- EXERCISE AIM
Reproduce the section of the listing that begins at the line containing "ATOM 32 O O" and finishes at the line containing "ATOM 66 C CA". Include both end lines and nothing beyond them.

- INPUT FOR THIS TASK
Start of Block

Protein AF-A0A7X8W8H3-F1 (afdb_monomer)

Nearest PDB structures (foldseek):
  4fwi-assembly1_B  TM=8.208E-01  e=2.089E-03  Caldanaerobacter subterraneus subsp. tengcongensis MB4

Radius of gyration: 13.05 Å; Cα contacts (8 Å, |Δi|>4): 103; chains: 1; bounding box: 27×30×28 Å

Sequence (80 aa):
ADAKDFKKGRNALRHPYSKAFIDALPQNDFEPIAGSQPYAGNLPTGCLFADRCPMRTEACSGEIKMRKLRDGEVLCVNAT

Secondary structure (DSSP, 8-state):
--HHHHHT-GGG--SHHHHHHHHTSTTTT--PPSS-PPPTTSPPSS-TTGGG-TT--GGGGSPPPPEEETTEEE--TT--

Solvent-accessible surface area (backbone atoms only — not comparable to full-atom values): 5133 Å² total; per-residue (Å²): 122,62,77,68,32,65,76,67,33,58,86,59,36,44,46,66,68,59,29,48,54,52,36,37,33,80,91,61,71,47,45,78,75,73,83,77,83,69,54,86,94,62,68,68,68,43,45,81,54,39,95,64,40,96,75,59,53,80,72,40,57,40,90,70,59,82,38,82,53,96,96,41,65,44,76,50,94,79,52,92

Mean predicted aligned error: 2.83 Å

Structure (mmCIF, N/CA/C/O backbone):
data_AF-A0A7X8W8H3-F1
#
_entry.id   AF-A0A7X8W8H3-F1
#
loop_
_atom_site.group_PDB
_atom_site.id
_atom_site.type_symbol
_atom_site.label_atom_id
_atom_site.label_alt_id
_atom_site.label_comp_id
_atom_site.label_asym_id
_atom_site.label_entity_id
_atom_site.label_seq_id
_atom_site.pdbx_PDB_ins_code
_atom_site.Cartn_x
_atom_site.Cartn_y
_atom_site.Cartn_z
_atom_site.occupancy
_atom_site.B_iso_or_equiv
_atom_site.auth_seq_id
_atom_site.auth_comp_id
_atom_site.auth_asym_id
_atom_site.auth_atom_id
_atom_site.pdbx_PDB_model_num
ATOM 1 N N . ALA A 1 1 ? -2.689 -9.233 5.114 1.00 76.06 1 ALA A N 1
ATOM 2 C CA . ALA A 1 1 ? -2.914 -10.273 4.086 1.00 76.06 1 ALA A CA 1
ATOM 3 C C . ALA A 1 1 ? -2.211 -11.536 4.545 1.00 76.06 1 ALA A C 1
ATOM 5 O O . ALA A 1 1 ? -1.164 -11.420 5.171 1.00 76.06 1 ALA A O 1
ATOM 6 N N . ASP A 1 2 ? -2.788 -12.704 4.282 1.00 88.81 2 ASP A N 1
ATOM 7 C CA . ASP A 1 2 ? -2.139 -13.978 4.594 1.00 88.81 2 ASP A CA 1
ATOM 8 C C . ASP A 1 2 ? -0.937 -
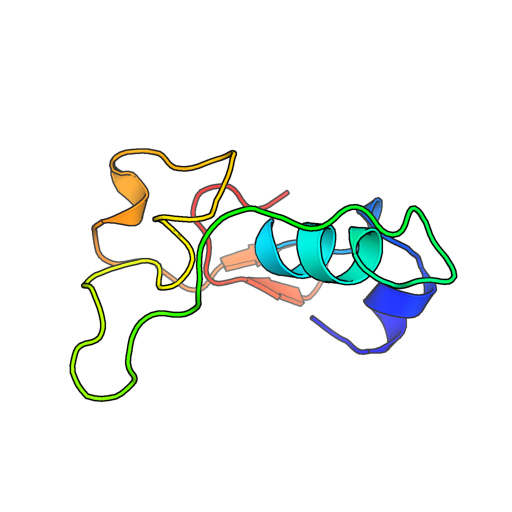14.178 3.652 1.00 88.81 2 ASP A C 1
ATOM 10 O O . ASP A 1 2 ? -0.984 -13.766 2.490 1.00 88.81 2 ASP A O 1
ATOM 14 N N . ALA A 1 3 ? 0.143 -14.803 4.128 1.00 90.31 3 ALA A N 1
ATOM 15 C CA . ALA A 1 3 ? 1.334 -15.068 3.320 1.00 90.31 3 ALA A CA 1
ATOM 16 C C . ALA A 1 3 ? 1.013 -15.859 2.035 1.00 90.31 3 ALA A C 1
ATOM 18 O O . ALA A 1 3 ? 1.657 -15.661 1.003 1.00 90.31 3 ALA A O 1
ATOM 19 N N . LYS A 1 4 ? -0.018 -16.715 2.059 1.00 93.25 4 LYS A N 1
ATOM 20 C CA . LYS A 1 4 ? -0.474 -17.459 0.876 1.00 93.25 4 LYS A CA 1
ATOM 21 C C . LYS A 1 4 ? -1.006 -16.557 -0.239 1.00 93.25 4 LYS A C 1
ATOM 23 O O . LYS A 1 4 ? -0.924 -16.940 -1.402 1.00 93.25 4 LYS A O 1
ATOM 28 N N . ASP A 1 5 ? -1.523 -15.371 0.087 1.00 94.31 5 ASP A N 1
ATOM 29 C CA . ASP A 1 5 ? -2.085 -14.453 -0.908 1.00 94.31 5 ASP A CA 1
ATOM 30 C C . ASP A 1 5 ? -0.977 -13.853 -1.784 1.00 94.31 5 ASP A C 1
ATOM 32 O O . ASP A 1 5 ? -1.170 -13.687 -2.982 1.00 94.31 5 ASP A O 1
ATOM 36 N N . PHE A 1 6 ? 0.221 -13.632 -1.232 1.00 93.56 6 PHE A N 1
ATOM 37 C CA . PHE A 1 6 ? 1.378 -13.180 -2.013 1.00 93.56 6 PHE A CA 1
ATOM 38 C C . PHE A 1 6 ? 1.831 -14.228 -3.034 1.00 93.56 6 PHE A C 1
ATOM 40 O O . PHE A 1 6 ? 2.203 -13.874 -4.148 1.00 93.56 6 PHE A O 1
ATOM 47 N N . LYS A 1 7 ? 1.726 -15.522 -2.701 1.00 93.00 7 LYS A N 1
ATOM 48 C CA . LYS A 1 7 ? 2.032 -16.620 -3.637 1.00 93.00 7 LYS A CA 1
ATOM 49 C C . LYS A 1 7 ? 1.015 -16.739 -4.775 1.00 93.00 7 LYS A C 1
ATOM 51 O O . LYS A 1 7 ? 1.356 -17.237 -5.839 1.00 93.00 7 LYS A O 1
ATOM 56 N N . LYS A 1 8 ? -0.227 -16.291 -4.559 1.00 94.12 8 LYS A N 1
ATOM 57 C CA . LYS A 1 8 ? -1.283 -16.253 -5.588 1.00 94.12 8 LYS A CA 1
ATOM 58 C C . LYS A 1 8 ? -1.152 -15.051 -6.535 1.00 94.12 8 LYS A C 1
ATOM 60 O O . LYS A 1 8 ? -1.880 -14.979 -7.521 1.00 94.12 8 LYS A O 1
ATOM 65 N N . GLY A 1 9 ? -0.246 -14.120 -6.238 1.00 92.88 9 GLY A N 1
ATOM 66 C CA . GLY A 1 9 ? 0.057 -12.962 -7.071 1.00 92.88 9 GLY A CA 1
ATOM 67 C C . GLY A 1 9 ? -0.756 -11.709 -6.739 1.00 92.88 9 GLY A C 1
ATOM 68 O O . GLY A 1 9 ? -1.652 -11.699 -5.891 1.00 92.88 9 GLY A O 1
ATOM 69 N N . ARG A 1 10 ? -0.432 -10.624 -7.448 1.00 95.00 10 ARG A N 1
ATOM 70 C CA . ARG A 1 10 ? -0.934 -9.258 -7.227 1.00 95.00 10 ARG A CA 1
ATOM 71 C C . ARG A 1 10 ? -2.446 -9.157 -7.043 1.00 95.00 10 ARG A C 1
ATOM 73 O O . ARG A 1 10 ? -2.920 -8.465 -6.143 1.00 95.00 10 ARG A O 1
ATOM 80 N N . ASN A 1 11 ? -3.216 -9.865 -7.865 1.00 94.56 11 ASN A N 1
ATOM 81 C CA . ASN A 1 11 ? -4.676 -9.774 -7.847 1.00 94.56 11 ASN A CA 1
ATOM 82 C C . ASN A 1 11 ? -5.303 -10.400 -6.592 1.00 94.56 11 ASN A C 1
ATOM 84 O O . ASN A 1 11 ? -6.422 -10.036 -6.235 1.00 94.56 11 ASN A O 1
ATOM 88 N N . ALA A 1 12 ? -4.597 -11.278 -5.876 1.00 95.44 12 ALA A N 1
ATOM 89 C CA . ALA A 1 12 ? -5.049 -11.812 -4.590 1.00 95.44 12 ALA A CA 1
ATOM 90 C C . ALA A 1 12 ? -4.823 -10.832 -3.421 1.00 95.44 12 ALA A C 1
ATOM 92 O O . ALA A 1 12 ? -5.416 -10.987 -2.352 1.00 95.44 12 ALA A O 1
ATOM 93 N N . LEU A 1 13 ? -4.007 -9.792 -3.613 1.00 96.81 13 LEU A N 1
ATOM 94 C CA . LEU A 1 13 ? -3.737 -8.783 -2.595 1.00 96.81 13 LEU A CA 1
ATOM 95 C C . LEU A 1 13 ? -4.839 -7.723 -2.579 1.00 96.81 13 LEU A C 1
ATOM 97 O O . LEU A 1 13 ? -5.324 -7.278 -3.619 1.00 96.81 13 LEU A O 1
ATOM 101 N N . ARG A 1 14 ? -5.248 -7.330 -1.368 1.00 96.94 14 ARG A N 1
ATOM 102 C CA . ARG A 1 14 ? -6.410 -6.453 -1.149 1.00 96.94 14 ARG A CA 1
ATOM 103 C C . ARG A 1 14 ? -6.052 -4.973 -1.173 1.00 96.94 14 ARG A C 1
ATOM 105 O O . ARG A 1 14 ? -6.725 -4.156 -1.793 1.00 96.94 14 ARG A O 1
ATOM 112 N N . HIS A 1 15 ? -4.980 -4.628 -0.467 1.00 97.38 15 HIS A N 1
ATOM 113 C CA . HIS A 1 15 ? -4.572 -3.247 -0.256 1.00 97.38 15 HIS A CA 1
ATOM 114 C C . HIS A 1 15 ? -3.664 -2.758 -1.399 1.00 97.38 15 HIS A C 1
ATOM 116 O O . HIS A 1 15 ? -2.734 -3.488 -1.754 1.00 97.38 15 HIS A O 1
ATOM 122 N N . PRO A 1 16 ? -3.839 -1.521 -1.911 1.00 97.38 16 PRO A N 1
ATOM 123 C CA . PRO A 1 16 ? -2.957 -0.939 -2.929 1.00 97.38 16 PRO A CA 1
ATOM 124 C C . PRO A 1 16 ? -1.467 -1.010 -2.570 1.00 97.38 16 PRO A C 1
ATOM 126 O O . PRO A 1 16 ? -0.668 -1.430 -3.390 1.00 97.38 16 PRO A O 1
ATOM 129 N N . TYR A 1 17 ? -1.099 -0.711 -1.319 1.00 96.81 17 TYR A N 1
ATOM 130 C CA . TYR A 1 17 ? 0.263 -0.923 -0.798 1.00 96.81 17 TYR A CA 1
ATOM 131 C C . TYR A 1 17 ? 0.810 -2.340 -1.028 1.00 96.81 17 TYR A C 1
ATOM 133 O O . TYR A 1 17 ? 1.931 -2.484 -1.491 1.00 96.81 17 TYR A O 1
ATOM 141 N N . SER A 1 18 ? 0.045 -3.394 -0.719 1.00 96.50 18 SER A N 1
ATOM 142 C CA . SER A 1 18 ? 0.529 -4.768 -0.903 1.00 96.50 18 SER A CA 1
ATOM 143 C C . SER A 1 18 ? 0.700 -5.112 -2.383 1.00 96.50 18 SER A C 1
ATOM 145 O O . SER A 1 18 ? 1.638 -5.823 -2.724 1.00 96.50 18 SER A O 1
ATOM 147 N N . LYS A 1 19 ? -0.172 -4.582 -3.252 1.00 96.75 19 LYS A N 1
ATOM 148 C CA . LYS A 1 19 ? -0.019 -4.689 -4.710 1.00 96.75 19 LYS A CA 1
ATOM 149 C C . LYS A 1 19 ? 1.256 -3.980 -5.177 1.00 96.75 19 LYS A C 1
ATOM 151 O O . LYS A 1 19 ? 2.103 -4.612 -5.781 1.00 96.75 19 LYS A O 1
ATOM 156 N N . ALA A 1 20 ? 1.455 -2.729 -4.770 1.00 96.19 20 ALA A N 1
ATOM 157 C CA . ALA A 1 20 ? 2.676 -1.986 -5.076 1.00 96.19 20 ALA A CA 1
ATOM 158 C C . ALA A 1 20 ? 3.942 -2.682 -4.541 1.00 96.19 20 ALA A C 1
ATOM 160 O O . ALA A 1 20 ? 4.975 -2.673 -5.193 1.00 96.19 20 ALA A O 1
ATOM 161 N N . PHE A 1 21 ? 3.871 -3.315 -3.366 1.00 95.44 21 PHE A N 1
ATOM 162 C CA . PHE A 1 21 ? 4.991 -4.075 -2.814 1.00 95.44 21 PHE A CA 1
ATOM 163 C C . PHE A 1 21 ? 5.373 -5.265 -3.696 1.00 95.44 21 PHE A C 1
ATOM 165 O O . PHE A 1 21 ? 6.558 -5.461 -3.933 1.00 95.44 21 PHE A O 1
ATOM 172 N N . ILE A 1 22 ? 4.400 -6.061 -4.160 1.00 96.12 22 ILE A N 1
ATOM 173 C CA . ILE A 1 22 ? 4.707 -7.209 -5.020 1.00 96.12 22 ILE A CA 1
ATOM 174 C C . ILE A 1 22 ? 5.196 -6.745 -6.399 1.00 96.12 22 ILE A C 1
ATOM 176 O O . ILE A 1 22 ? 6.163 -7.317 -6.890 1.00 96.12 22 ILE A O 1
ATOM 180 N N 
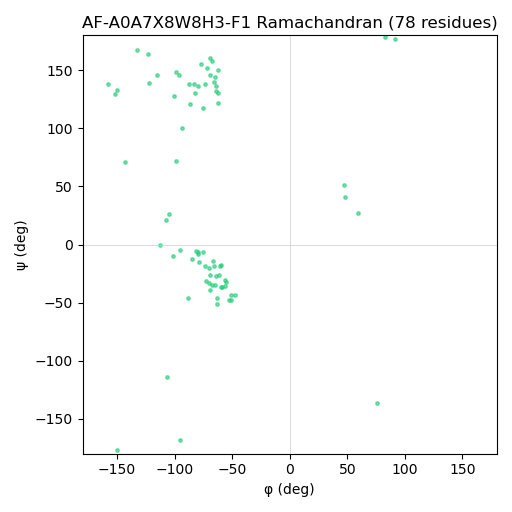. ASP A 1 23 ? 4.611 -5.687 -6.965 1.00 95.94 23 ASP A N 1
ATOM 181 C CA . ASP A 1 23 ? 5.023 -5.103 -8.254 1.00 95.94 23 ASP A CA 1
ATOM 182 C C . ASP A 1 23 ? 6.493 -4.618 -8.199 1.00 95.94 23 ASP A C 1
ATOM 184 O O . ASP A 1 23 ? 7.265 -4.825 -9.134 1.00 95.94 23 ASP A O 1
ATOM 188 N N . ALA A 1 24 ? 6.923 -4.074 -7.054 1.00 96.19 24 ALA A N 1
ATOM 189 C C
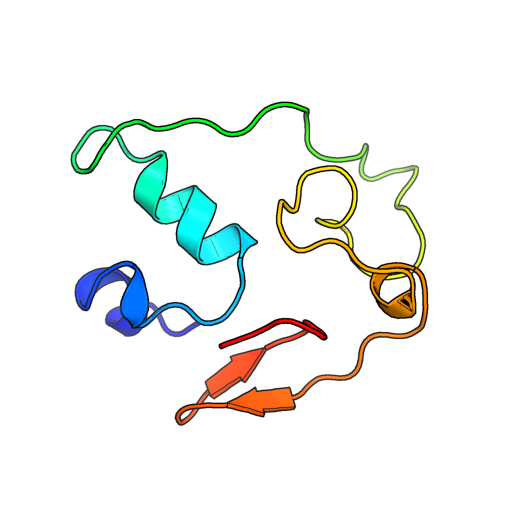A . ALA A 1 24 ? 8.281 -3.574 -6.833 1.00 96.19 24 ALA A CA 1
ATOM 190 C C . ALA A 1 24 ? 9.353 -4.661 -6.616 1.00 96.19 24 ALA A C 1
ATOM 192 O O . ALA A 1 24 ? 10.535 -4.334 -6.494 1.00 96.19 24 ALA A O 1
ATOM 193 N N . LEU A 1 25 ? 8.988 -5.944 -6.515 1.00 95.25 25 LEU A N 1
ATOM 194 C CA . LEU A 1 25 ? 9.975 -7.008 -6.320 1.00 95.25 25 LEU A CA 1
ATOM 195 C C . LEU A 1 25 ? 10.759 -7.275 -7.620 1.00 95.25 25 LEU A C 1
ATOM 197 O O . LEU A 1 25 ? 10.139 -7.365 -8.680 1.00 95.25 25 LEU A O 1
ATOM 201 N N . PRO A 1 26 ? 12.091 -7.485 -7.559 1.00 96.31 26 PRO A N 1
ATOM 202 C CA . PRO A 1 26 ? 12.921 -7.710 -8.748 1.00 96.31 26 PRO A CA 1
ATOM 203 C C . PRO A 1 26 ? 12.477 -8.872 -9.643 1.00 96.31 26 PRO A C 1
ATOM 205 O O . PRO A 1 26 ? 12.680 -8.831 -10.849 1.00 96.31 26 PRO A O 1
ATOM 208 N N . GLN A 1 27 ? 11.895 -9.920 -9.058 1.00 94.19 27 GLN A N 1
ATOM 209 C CA . GLN A 1 27 ? 11.424 -11.102 -9.785 1.00 94.19 27 GLN A CA 1
ATOM 210 C C . GLN A 1 27 ? 10.065 -10.925 -10.479 1.00 94.19 27 GLN A C 1
ATOM 212 O O . GLN A 1 27 ? 9.613 -11.851 -11.147 1.00 94.19 27 GLN A O 1
ATOM 217 N N . ASN A 1 28 ? 9.398 -9.793 -10.258 1.00 92.38 28 ASN A N 1
ATOM 218 C CA . ASN A 1 28 ? 8.138 -9.454 -10.905 1.00 92.38 28 ASN A CA 1
ATOM 219 C C . ASN A 1 28 ? 8.428 -8.366 -11.948 1.00 92.38 28 ASN A C 1
ATOM 221 O O . ASN A 1 28 ? 9.174 -8.625 -12.887 1.00 92.38 28 ASN A O 1
ATOM 225 N N . ASP A 1 29 ? 7.906 -7.155 -11.760 1.00 92.50 29 ASP A N 1
ATOM 226 C CA . ASP A 1 29 ? 8.045 -6.060 -12.727 1.00 92.50 29 ASP A CA 1
ATOM 227 C C . ASP A 1 29 ? 9.117 -5.036 -12.318 1.00 92.50 29 ASP A C 1
ATOM 229 O O . ASP A 1 29 ? 9.490 -4.170 -13.108 1.00 92.50 29 ASP A O 1
ATOM 233 N N . PHE A 1 30 ? 9.627 -5.144 -11.083 1.00 96.12 30 PHE A N 1
ATOM 234 C CA . PHE A 1 30 ? 10.558 -4.197 -10.468 1.00 96.12 30 PHE A CA 1
ATOM 235 C C . PHE A 1 30 ? 10.094 -2.739 -10.622 1.00 96.12 30 PHE A C 1
ATOM 237 O O . PHE A 1 30 ? 10.892 -1.842 -10.889 1.00 96.12 30 PHE A O 1
ATOM 244 N N . GLU A 1 31 ? 8.788 -2.512 -10.455 1.00 95.94 31 GLU A N 1
ATOM 245 C CA . GLU A 1 31 ? 8.139 -1.211 -10.620 1.00 95.94 31 GLU A CA 1
ATOM 246 C C . GLU A 1 31 ? 8.055 -0.484 -9.262 1.00 95.94 31 GLU A C 1
ATOM 248 O O . GLU A 1 31 ? 7.196 -0.806 -8.433 1.00 95.94 31 GLU A O 1
ATOM 253 N N . PRO A 1 32 ? 8.946 0.485 -8.966 1.00 93.44 32 PRO A N 1
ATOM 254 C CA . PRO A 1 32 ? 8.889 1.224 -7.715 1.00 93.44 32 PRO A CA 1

End of Block

- RESULT OF THE EXERCISE
ATOM 32 O O . ASP A 1 5 ? -1.170 -13.687 -2.982 1.00 94.31 5 ASP A O 1
ATOM 36 N N . PHE A 1 6 ? 0.221 -13.632 -1.232 1.00 93.56 6 PHE A N 1
ATOM 37 C CA . PHE A 1 6 ? 1.378 -13.180 -2.013 1.00 93.56 6 PHE A CA 1
ATOM 38 C C . PHE A 1 6 ? 1.831 -14.228 -3.034 1.00 93.56 6 PHE A C 1
ATOM 40 O O . PHE A 1 6 ? 2.203 -13.874 -4.148 1.00 93.56 6 PHE A O 1
ATOM 47 N N . LYS A 1 7 ? 1.726 -15.522 -2.701 1.00 93.00 7 LYS A N 1
ATOM 48 C CA . LYS A 1 7 ? 2.032 -16.620 -3.637 1.00 93.00 7 LYS A CA 1
ATOM 49 C C . LYS A 1 7 ? 1.015 -16.739 -4.775 1.00 93.00 7 LYS A C 1
ATOM 51 O O . LYS A 1 7 ? 1.356 -17.237 -5.839 1.00 93.00 7 LYS A O 1
ATOM 56 N N . LYS A 1 8 ? -0.227 -16.291 -4.559 1.00 94.12 8 LYS A N 1
ATOM 57 C CA . LYS A 1 8 ? -1.283 -16.253 -5.588 1.00 94.12 8 LYS A CA 1
ATOM 58 C C . LYS A 1 8 ? -1.152 -15.051 -6.535 1.00 94.12 8 LYS A C 1
ATOM 60 O O . LYS A 1 8 ? -1.880 -14.979 -7.521 1.00 94.12 8 LYS A O 1
ATOM 65 N N . GLY A 1 9 ? -0.246 -14.120 -6.238 1.00 92.88 9 GLY A N 1
ATOM 66 C CA . GLY A 1 9 ? 0.057 -12.962 -7.071 1.00 92.88 9 GLY A CA 1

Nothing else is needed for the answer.